我不由得心里暗赞,这种严格自律的军容,比起那一队羽林军来,真是天差地别,忽的一愣,为什么我会用“军容”二字去形容他们,他们明明只是一群护堡的武士?
这短暂的念头在我脑中一闪而过,我却顾不得再想,而是在人群中搜索锦娘和若薇的影子,在这一群人中,和我关系最密切的便是锦娘和若薇了,虽然前两日和锦娘之间似乎生了些隔阂,但我却绝对不愿意看到她们出事。
两个熟悉的影子互相搀扶着出现在我的视线内,我心头一喜,只觉得胸口发涨,鼻子酸酸的,忍不住便甩开凌奕的手向她们奔了过去。
“小姐,小姐。”若薇一叠连声的呼唤,我扑上去,一把搂住她们俩,不由得又哭又笑。
锦娘眼眶微红地上下打量我。这才欣然点头道:“见小姐没事。我们便放心了。”
我见锦娘和若薇都只是有一些小小地皮外伤。这才吸着鼻子道:“大家没事才好……”
刚要继续说下去。却见旁边影子一闪。诧异回头。却见一个武士飞快地攀上一棵大树地树顶。朝远处观望。
我刚放松地神经立即又紧绷起来。拉了锦娘和若薇奔到凌奕身边。见他刚向一众武士吩咐完。还没等我开口。凌奕便道:“准备一下立即出发。这条溪水会将血迹送到下游。敌人随时都会追上来。”
“可是。马还跑得动吗?”我看了看四周。心里大概点了下数。这一路逃来。我们原本一百多人地队伍。如今大概只剩下四十多人。而且多数受伤挂彩。我心里紧了紧。这样不停地奔逃。如果马也吃不消了。该怎么办?
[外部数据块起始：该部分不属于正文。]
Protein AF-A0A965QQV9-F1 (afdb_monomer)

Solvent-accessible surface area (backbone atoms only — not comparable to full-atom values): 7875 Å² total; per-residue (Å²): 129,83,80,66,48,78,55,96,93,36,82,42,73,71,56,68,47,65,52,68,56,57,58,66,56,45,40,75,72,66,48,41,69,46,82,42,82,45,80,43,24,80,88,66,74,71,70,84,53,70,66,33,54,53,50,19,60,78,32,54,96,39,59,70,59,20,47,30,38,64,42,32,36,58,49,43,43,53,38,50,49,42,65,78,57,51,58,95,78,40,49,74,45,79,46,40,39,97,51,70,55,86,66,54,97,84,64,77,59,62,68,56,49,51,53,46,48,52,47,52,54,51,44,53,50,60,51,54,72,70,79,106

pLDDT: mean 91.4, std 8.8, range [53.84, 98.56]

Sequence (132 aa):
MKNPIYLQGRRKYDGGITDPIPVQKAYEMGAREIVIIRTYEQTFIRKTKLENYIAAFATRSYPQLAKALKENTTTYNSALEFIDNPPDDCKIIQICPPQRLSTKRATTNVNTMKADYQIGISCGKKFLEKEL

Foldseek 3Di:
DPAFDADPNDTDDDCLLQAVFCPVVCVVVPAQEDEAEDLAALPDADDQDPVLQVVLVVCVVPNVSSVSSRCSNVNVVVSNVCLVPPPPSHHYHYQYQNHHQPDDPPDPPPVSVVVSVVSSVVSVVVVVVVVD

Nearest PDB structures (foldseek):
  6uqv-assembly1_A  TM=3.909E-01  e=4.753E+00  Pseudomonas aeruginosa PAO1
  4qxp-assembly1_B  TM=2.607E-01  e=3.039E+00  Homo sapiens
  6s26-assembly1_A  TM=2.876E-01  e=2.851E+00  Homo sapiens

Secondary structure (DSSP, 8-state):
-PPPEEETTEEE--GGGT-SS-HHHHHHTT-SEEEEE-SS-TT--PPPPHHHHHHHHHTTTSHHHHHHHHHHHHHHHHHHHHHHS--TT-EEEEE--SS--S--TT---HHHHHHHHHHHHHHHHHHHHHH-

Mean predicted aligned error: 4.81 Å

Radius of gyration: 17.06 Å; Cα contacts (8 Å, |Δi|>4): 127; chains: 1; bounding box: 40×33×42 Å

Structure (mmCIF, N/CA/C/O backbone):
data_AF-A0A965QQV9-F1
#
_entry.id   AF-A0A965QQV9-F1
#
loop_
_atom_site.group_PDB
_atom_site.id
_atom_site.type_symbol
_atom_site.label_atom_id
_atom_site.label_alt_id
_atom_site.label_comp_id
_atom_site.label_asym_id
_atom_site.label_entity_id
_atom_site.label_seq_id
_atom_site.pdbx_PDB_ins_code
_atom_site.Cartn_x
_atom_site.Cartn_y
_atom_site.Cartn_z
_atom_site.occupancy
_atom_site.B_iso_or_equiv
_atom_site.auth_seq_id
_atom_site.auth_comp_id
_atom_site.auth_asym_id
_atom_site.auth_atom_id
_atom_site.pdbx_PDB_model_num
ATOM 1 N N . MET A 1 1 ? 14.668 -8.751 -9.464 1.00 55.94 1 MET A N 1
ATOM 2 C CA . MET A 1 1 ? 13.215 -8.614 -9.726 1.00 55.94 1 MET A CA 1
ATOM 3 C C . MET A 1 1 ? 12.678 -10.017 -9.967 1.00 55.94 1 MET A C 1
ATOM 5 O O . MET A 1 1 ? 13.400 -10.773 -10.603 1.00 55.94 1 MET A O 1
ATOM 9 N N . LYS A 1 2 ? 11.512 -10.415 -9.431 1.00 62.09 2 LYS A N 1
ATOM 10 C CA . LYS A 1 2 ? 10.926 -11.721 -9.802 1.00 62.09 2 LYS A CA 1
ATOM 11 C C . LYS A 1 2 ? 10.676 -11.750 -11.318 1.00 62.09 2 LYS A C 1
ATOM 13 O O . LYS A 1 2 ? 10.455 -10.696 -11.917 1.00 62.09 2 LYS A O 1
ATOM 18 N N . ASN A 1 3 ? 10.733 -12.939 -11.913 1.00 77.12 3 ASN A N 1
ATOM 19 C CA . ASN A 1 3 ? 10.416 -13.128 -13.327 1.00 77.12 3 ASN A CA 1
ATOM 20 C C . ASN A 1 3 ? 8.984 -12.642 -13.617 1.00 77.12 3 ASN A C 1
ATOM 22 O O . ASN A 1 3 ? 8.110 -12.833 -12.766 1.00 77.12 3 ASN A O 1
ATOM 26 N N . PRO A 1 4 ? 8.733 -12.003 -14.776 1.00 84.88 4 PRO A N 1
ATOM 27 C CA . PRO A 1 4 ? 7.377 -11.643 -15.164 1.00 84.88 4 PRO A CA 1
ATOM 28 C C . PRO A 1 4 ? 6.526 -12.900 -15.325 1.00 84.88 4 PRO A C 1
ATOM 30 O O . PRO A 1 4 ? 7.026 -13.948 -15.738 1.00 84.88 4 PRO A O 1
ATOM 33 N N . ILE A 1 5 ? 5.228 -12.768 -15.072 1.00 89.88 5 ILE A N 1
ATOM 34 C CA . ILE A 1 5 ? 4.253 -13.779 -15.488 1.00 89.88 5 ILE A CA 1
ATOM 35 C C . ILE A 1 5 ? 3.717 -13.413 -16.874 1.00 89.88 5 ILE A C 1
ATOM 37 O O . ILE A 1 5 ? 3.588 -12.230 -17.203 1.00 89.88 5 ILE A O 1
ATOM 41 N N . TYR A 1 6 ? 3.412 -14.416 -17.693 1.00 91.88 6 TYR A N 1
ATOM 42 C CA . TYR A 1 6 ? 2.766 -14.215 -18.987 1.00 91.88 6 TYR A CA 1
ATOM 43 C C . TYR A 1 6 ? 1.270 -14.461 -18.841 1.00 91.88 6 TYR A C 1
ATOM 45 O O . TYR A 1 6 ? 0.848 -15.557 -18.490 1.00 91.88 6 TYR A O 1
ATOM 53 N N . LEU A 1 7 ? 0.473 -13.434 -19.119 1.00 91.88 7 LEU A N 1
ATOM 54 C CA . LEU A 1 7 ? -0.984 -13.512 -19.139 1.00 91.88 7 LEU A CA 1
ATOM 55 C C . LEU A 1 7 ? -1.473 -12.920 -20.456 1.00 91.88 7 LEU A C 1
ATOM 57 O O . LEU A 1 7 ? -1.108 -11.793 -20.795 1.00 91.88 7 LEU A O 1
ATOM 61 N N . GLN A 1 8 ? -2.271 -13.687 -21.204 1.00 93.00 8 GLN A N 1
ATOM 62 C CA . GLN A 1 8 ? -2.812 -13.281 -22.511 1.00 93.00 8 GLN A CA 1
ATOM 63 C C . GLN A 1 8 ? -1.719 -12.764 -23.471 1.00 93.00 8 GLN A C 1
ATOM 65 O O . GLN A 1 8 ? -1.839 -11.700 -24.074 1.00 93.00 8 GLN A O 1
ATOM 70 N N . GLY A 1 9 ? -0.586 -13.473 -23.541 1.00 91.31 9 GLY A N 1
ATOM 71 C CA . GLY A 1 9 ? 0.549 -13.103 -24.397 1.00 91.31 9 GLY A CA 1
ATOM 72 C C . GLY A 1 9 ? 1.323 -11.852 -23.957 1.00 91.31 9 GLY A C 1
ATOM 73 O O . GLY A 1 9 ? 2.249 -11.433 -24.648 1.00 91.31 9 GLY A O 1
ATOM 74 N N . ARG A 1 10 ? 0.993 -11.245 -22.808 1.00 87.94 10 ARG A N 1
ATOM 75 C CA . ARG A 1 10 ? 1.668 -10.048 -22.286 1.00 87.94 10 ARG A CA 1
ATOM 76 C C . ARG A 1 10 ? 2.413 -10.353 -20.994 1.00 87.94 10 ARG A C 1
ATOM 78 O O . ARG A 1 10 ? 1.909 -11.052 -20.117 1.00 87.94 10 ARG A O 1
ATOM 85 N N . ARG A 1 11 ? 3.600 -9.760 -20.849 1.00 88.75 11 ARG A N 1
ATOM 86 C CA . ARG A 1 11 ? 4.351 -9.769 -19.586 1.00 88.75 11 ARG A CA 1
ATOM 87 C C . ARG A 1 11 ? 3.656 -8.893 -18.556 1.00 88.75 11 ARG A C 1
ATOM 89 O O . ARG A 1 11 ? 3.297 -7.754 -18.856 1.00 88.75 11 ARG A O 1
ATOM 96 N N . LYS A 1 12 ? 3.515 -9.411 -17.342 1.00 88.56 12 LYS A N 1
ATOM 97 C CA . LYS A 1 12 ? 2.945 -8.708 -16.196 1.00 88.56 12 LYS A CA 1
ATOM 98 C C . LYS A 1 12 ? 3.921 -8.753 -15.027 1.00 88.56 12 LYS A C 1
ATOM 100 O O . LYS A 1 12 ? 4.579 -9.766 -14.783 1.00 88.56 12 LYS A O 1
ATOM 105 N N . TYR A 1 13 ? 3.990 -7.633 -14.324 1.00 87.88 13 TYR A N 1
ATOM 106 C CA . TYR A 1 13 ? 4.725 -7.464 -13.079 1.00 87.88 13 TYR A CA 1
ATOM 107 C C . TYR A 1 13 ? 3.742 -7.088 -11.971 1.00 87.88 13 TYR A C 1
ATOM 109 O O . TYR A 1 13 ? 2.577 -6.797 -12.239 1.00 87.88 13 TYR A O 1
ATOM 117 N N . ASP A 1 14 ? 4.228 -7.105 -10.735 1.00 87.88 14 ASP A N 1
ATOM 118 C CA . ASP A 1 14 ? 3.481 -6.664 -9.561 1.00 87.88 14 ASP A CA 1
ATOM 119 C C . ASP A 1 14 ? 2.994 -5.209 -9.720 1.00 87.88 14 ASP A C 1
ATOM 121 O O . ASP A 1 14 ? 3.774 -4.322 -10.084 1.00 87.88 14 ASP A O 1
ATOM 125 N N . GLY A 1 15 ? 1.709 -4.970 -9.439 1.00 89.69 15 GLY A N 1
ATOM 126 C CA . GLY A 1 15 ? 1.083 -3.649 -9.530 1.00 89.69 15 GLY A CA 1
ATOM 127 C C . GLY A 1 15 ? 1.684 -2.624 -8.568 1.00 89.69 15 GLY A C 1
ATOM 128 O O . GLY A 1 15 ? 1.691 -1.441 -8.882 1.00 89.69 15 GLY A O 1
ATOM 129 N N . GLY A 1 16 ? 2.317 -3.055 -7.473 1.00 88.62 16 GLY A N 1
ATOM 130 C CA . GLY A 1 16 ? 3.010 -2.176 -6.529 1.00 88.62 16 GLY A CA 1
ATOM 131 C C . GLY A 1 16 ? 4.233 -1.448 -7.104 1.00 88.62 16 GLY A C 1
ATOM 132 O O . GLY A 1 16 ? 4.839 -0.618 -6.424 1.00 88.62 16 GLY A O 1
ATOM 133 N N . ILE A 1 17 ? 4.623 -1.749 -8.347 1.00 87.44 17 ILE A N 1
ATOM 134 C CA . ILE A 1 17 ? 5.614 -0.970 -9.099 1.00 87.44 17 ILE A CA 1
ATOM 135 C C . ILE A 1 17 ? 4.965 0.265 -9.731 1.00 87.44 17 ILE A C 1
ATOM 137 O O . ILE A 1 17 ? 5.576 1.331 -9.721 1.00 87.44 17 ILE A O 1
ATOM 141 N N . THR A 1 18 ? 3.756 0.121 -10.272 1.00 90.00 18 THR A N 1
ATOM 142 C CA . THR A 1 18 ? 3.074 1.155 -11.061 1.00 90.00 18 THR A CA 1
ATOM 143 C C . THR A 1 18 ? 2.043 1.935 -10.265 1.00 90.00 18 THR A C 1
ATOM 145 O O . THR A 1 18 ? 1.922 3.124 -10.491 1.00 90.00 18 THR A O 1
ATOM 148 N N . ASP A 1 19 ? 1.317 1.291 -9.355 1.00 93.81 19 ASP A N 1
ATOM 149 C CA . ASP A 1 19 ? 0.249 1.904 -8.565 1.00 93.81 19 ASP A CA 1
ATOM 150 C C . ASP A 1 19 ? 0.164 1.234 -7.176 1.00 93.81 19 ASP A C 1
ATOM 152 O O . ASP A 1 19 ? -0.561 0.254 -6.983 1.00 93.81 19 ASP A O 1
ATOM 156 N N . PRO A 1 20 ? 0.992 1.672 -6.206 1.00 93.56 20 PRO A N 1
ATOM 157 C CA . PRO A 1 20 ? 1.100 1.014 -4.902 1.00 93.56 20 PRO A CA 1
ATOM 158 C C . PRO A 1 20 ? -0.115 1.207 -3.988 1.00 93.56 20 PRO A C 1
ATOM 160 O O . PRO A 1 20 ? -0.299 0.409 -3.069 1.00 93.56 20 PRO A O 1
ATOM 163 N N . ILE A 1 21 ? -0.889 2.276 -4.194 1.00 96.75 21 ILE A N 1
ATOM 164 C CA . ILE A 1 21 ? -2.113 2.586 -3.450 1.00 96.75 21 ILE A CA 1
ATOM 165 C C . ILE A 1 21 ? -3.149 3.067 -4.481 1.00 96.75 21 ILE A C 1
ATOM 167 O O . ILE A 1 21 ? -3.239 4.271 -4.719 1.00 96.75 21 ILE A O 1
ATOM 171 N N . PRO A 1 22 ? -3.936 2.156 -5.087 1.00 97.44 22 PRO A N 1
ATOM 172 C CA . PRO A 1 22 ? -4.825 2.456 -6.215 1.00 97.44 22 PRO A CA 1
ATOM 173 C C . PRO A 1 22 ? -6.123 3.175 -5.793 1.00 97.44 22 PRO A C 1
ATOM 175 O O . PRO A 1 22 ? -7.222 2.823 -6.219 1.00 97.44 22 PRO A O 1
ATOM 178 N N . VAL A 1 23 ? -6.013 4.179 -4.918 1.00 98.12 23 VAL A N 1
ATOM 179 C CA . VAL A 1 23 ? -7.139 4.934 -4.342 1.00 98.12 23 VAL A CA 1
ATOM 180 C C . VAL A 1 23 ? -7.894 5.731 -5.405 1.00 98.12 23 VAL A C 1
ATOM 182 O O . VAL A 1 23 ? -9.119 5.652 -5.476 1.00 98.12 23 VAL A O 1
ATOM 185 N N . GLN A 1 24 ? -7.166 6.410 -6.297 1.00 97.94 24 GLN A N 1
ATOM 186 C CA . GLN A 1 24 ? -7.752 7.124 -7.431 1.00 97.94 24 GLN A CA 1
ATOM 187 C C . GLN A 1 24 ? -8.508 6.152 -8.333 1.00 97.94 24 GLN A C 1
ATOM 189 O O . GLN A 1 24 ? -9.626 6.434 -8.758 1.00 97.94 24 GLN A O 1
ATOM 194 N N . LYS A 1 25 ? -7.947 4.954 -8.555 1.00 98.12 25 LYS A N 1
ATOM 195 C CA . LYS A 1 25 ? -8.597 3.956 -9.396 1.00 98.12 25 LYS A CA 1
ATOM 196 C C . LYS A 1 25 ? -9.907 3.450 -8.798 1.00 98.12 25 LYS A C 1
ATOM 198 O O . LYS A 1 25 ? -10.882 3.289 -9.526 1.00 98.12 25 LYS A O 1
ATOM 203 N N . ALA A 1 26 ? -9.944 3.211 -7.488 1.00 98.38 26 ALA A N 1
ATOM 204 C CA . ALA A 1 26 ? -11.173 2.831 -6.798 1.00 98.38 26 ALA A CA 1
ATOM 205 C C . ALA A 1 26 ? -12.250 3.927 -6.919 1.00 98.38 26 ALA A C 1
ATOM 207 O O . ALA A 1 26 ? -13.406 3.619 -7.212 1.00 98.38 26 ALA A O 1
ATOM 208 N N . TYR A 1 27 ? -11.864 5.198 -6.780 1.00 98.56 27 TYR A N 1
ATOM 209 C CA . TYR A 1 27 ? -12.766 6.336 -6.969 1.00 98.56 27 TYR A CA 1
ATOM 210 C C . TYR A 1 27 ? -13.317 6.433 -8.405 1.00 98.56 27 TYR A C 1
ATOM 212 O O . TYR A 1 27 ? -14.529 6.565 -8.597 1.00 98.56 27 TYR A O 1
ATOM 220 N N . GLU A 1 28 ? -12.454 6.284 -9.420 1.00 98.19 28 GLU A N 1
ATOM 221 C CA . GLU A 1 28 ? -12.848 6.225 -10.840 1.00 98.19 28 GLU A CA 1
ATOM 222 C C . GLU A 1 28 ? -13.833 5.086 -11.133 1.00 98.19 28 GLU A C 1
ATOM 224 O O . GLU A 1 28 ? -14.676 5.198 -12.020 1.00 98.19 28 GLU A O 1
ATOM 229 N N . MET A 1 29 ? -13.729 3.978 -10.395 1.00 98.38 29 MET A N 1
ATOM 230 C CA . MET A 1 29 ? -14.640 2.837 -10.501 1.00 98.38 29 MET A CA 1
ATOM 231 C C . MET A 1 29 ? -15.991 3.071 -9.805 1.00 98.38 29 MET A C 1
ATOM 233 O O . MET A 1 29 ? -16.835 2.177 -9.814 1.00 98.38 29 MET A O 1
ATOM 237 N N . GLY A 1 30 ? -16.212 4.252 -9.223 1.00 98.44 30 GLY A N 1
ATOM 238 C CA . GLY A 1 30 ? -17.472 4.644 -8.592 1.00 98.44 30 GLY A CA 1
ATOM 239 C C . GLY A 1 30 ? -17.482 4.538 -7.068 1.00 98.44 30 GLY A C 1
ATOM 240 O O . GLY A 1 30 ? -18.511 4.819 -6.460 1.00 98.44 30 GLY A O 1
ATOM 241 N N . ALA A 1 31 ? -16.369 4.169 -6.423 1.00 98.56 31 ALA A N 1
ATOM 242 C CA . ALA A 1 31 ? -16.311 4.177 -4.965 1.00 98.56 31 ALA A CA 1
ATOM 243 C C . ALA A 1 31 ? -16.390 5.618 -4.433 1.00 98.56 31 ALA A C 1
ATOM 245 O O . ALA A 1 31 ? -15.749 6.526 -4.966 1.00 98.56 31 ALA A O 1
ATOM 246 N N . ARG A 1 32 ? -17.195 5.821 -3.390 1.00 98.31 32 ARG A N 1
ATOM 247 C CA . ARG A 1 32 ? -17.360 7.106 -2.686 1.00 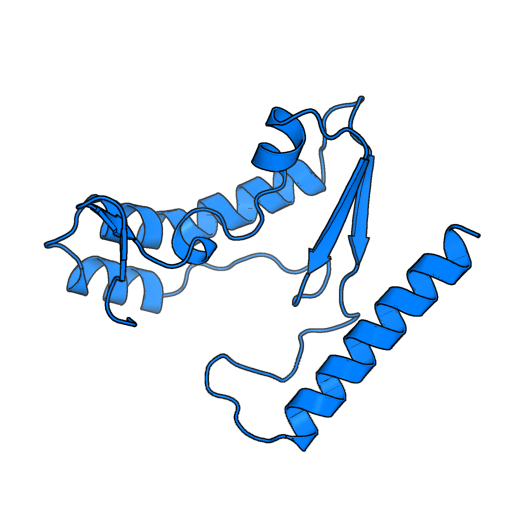98.31 32 ARG A CA 1
ATOM 248 C C . ARG A 1 32 ? -17.054 7.012 -1.200 1.00 98.31 32 ARG A C 1
ATOM 250 O O . ARG A 1 32 ? -16.817 8.020 -0.556 1.00 98.31 32 ARG A O 1
ATOM 257 N N . GLU A 1 33 ? -16.971 5.797 -0.677 1.00 98.06 33 GLU A N 1
ATOM 258 C CA . GLU A 1 33 ? -16.393 5.509 0.625 1.00 98.06 33 GLU A CA 1
ATOM 259 C C . GLU A 1 33 ? -15.299 4.460 0.423 1.00 98.06 33 GLU A C 1
ATOM 261 O O . GLU A 1 33 ? -15.557 3.375 -0.101 1.00 98.06 33 GLU A O 1
ATOM 266 N N . ILE A 1 34 ? -14.056 4.812 0.757 1.00 98.44 34 ILE A N 1
ATOM 267 C CA . ILE A 1 34 ? -12.884 3.970 0.505 1.00 98.44 34 ILE A CA 1
ATOM 268 C C . ILE A 1 34 ? -12.131 3.757 1.814 1.00 98.44 34 ILE A C 1
ATOM 270 O O . ILE A 1 34 ? -11.559 4.688 2.381 1.00 98.44 34 ILE A O 1
ATOM 274 N N . VAL A 1 35 ? -12.075 2.500 2.255 1.00 97.88 35 VAL A N 1
ATOM 275 C CA . VAL A 1 35 ? -11.233 2.072 3.376 1.00 97.88 35 VAL A CA 1
ATOM 276 C C . VAL A 1 35 ? -9.892 1.577 2.842 1.00 97.88 35 VAL A C 1
ATOM 278 O O . VAL A 1 35 ? -9.823 0.617 2.074 1.00 97.88 35 VAL A O 1
ATOM 281 N N . ILE A 1 36 ? -8.809 2.218 3.268 1.00 97.88 36 ILE A N 1
ATOM 282 C CA . ILE A 1 36 ? -7.442 1.929 2.837 1.00 97.88 36 ILE A CA 1
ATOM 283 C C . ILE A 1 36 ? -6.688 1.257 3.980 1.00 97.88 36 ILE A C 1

凌奕默了一下。指着前面地山丘道:“我们到那里去。只有在高处。我们才能观察到敌人地来势。并且方便撤退。”
待马儿都喝饱了水,我将随身的水囊灌满。众人便又朝那处山丘顶端转移过去。
当太阳从东方完全露出脸来,我们终于爬上了丘顶。朝山下一看,浅草坡地一侧是莽莽林海,隐约的溪流河道出没林间,清晨的阳光洒开,一片斑斓的色彩起伏跳动,飞鸟横过,那翅膀扑棱的声音传来,让眼前的景色生机盎然,美不胜收。
可是大家都没有观看美景的心情。我跟着凌奕偷偷爬到一块大石后面,伏身朝下观望。他身侧还有两名武士,其中一名便是那晚和他一起审问赤鹰庄探子的那位。
只听凌奕低声道:“少卿,你可有将我们刚才在溪边的痕迹清理掉。”
那叫少卿的武士答道:“禀堡主,已经将所有的蹄印和痕迹完全扫除,即使敌人追到该处,也无法查清我们一下步的去向。”
我想起昨晚的那场厮杀,低声问凌奕:“昨晚攻击我们的人便是桂赫伦族?”
“是,”凌奕点头道:“昨晚来攻击我们的,不到五百人,看样子他们是发现了我们的行踪,也分路追击,否则我们根本不可能逃到这里来。”
我想起昨晚惊险而惨烈的逃亡过程,幸好是在黑夜,否则以他们不到五百的人马,即便我们全是轻骑,也不可能逃得脱。我不由低声问道:“那我们现在该怎么办?”
凌奕转头深深地看了我一眼,指着一侧连绵起伏的山脉道:“我们现在地处平原,即便现在这藏身的山丘,因地势不高,也极易让敌人发现。如今之计,只有进入前面的邀月山脉,那里满布褶皱,丛林幽深,而且和岐国接壤,只有逃到那里去,生存的机会才能大增。”
我想起昨晚纷乱的流箭,点头道:“是,敌人手中有箭,在这空旷的地方,我们又身处高地,很容易成为射杀的目标,不过他们并不是全数骑马,只要我们能快速进入丛林,那追击我们的人势必大大减少。”
忽然见凌奕双目闪着异彩凝视我,我对他露出一抹微笑道:“那就让我们来一场丛林游击战,将他们全部干掉。”
心里忽然就信心大增,血液里窜动着不安分的因子,我突然发现自己竟然如此好战,想着昨晚突围时死去的人,我就恨不得自己手里有把剑,能将这追击我们的敌人一一砍下马来。
不知道是不是因为兴奋而脸红,凌奕看着我的眸子竟然变得深邃难测,在清晨的阳光下,跳动着两团奇异的火苗,我突然脸上一热,不好意思道:“哦,抱歉,我差点忘了自己是不会武功的。”
凌奕突然伸过手来,将我的手紧紧握在掌心,接着俯头在我耳边低低道:“不管怎样,我一定会将你安全带回去。”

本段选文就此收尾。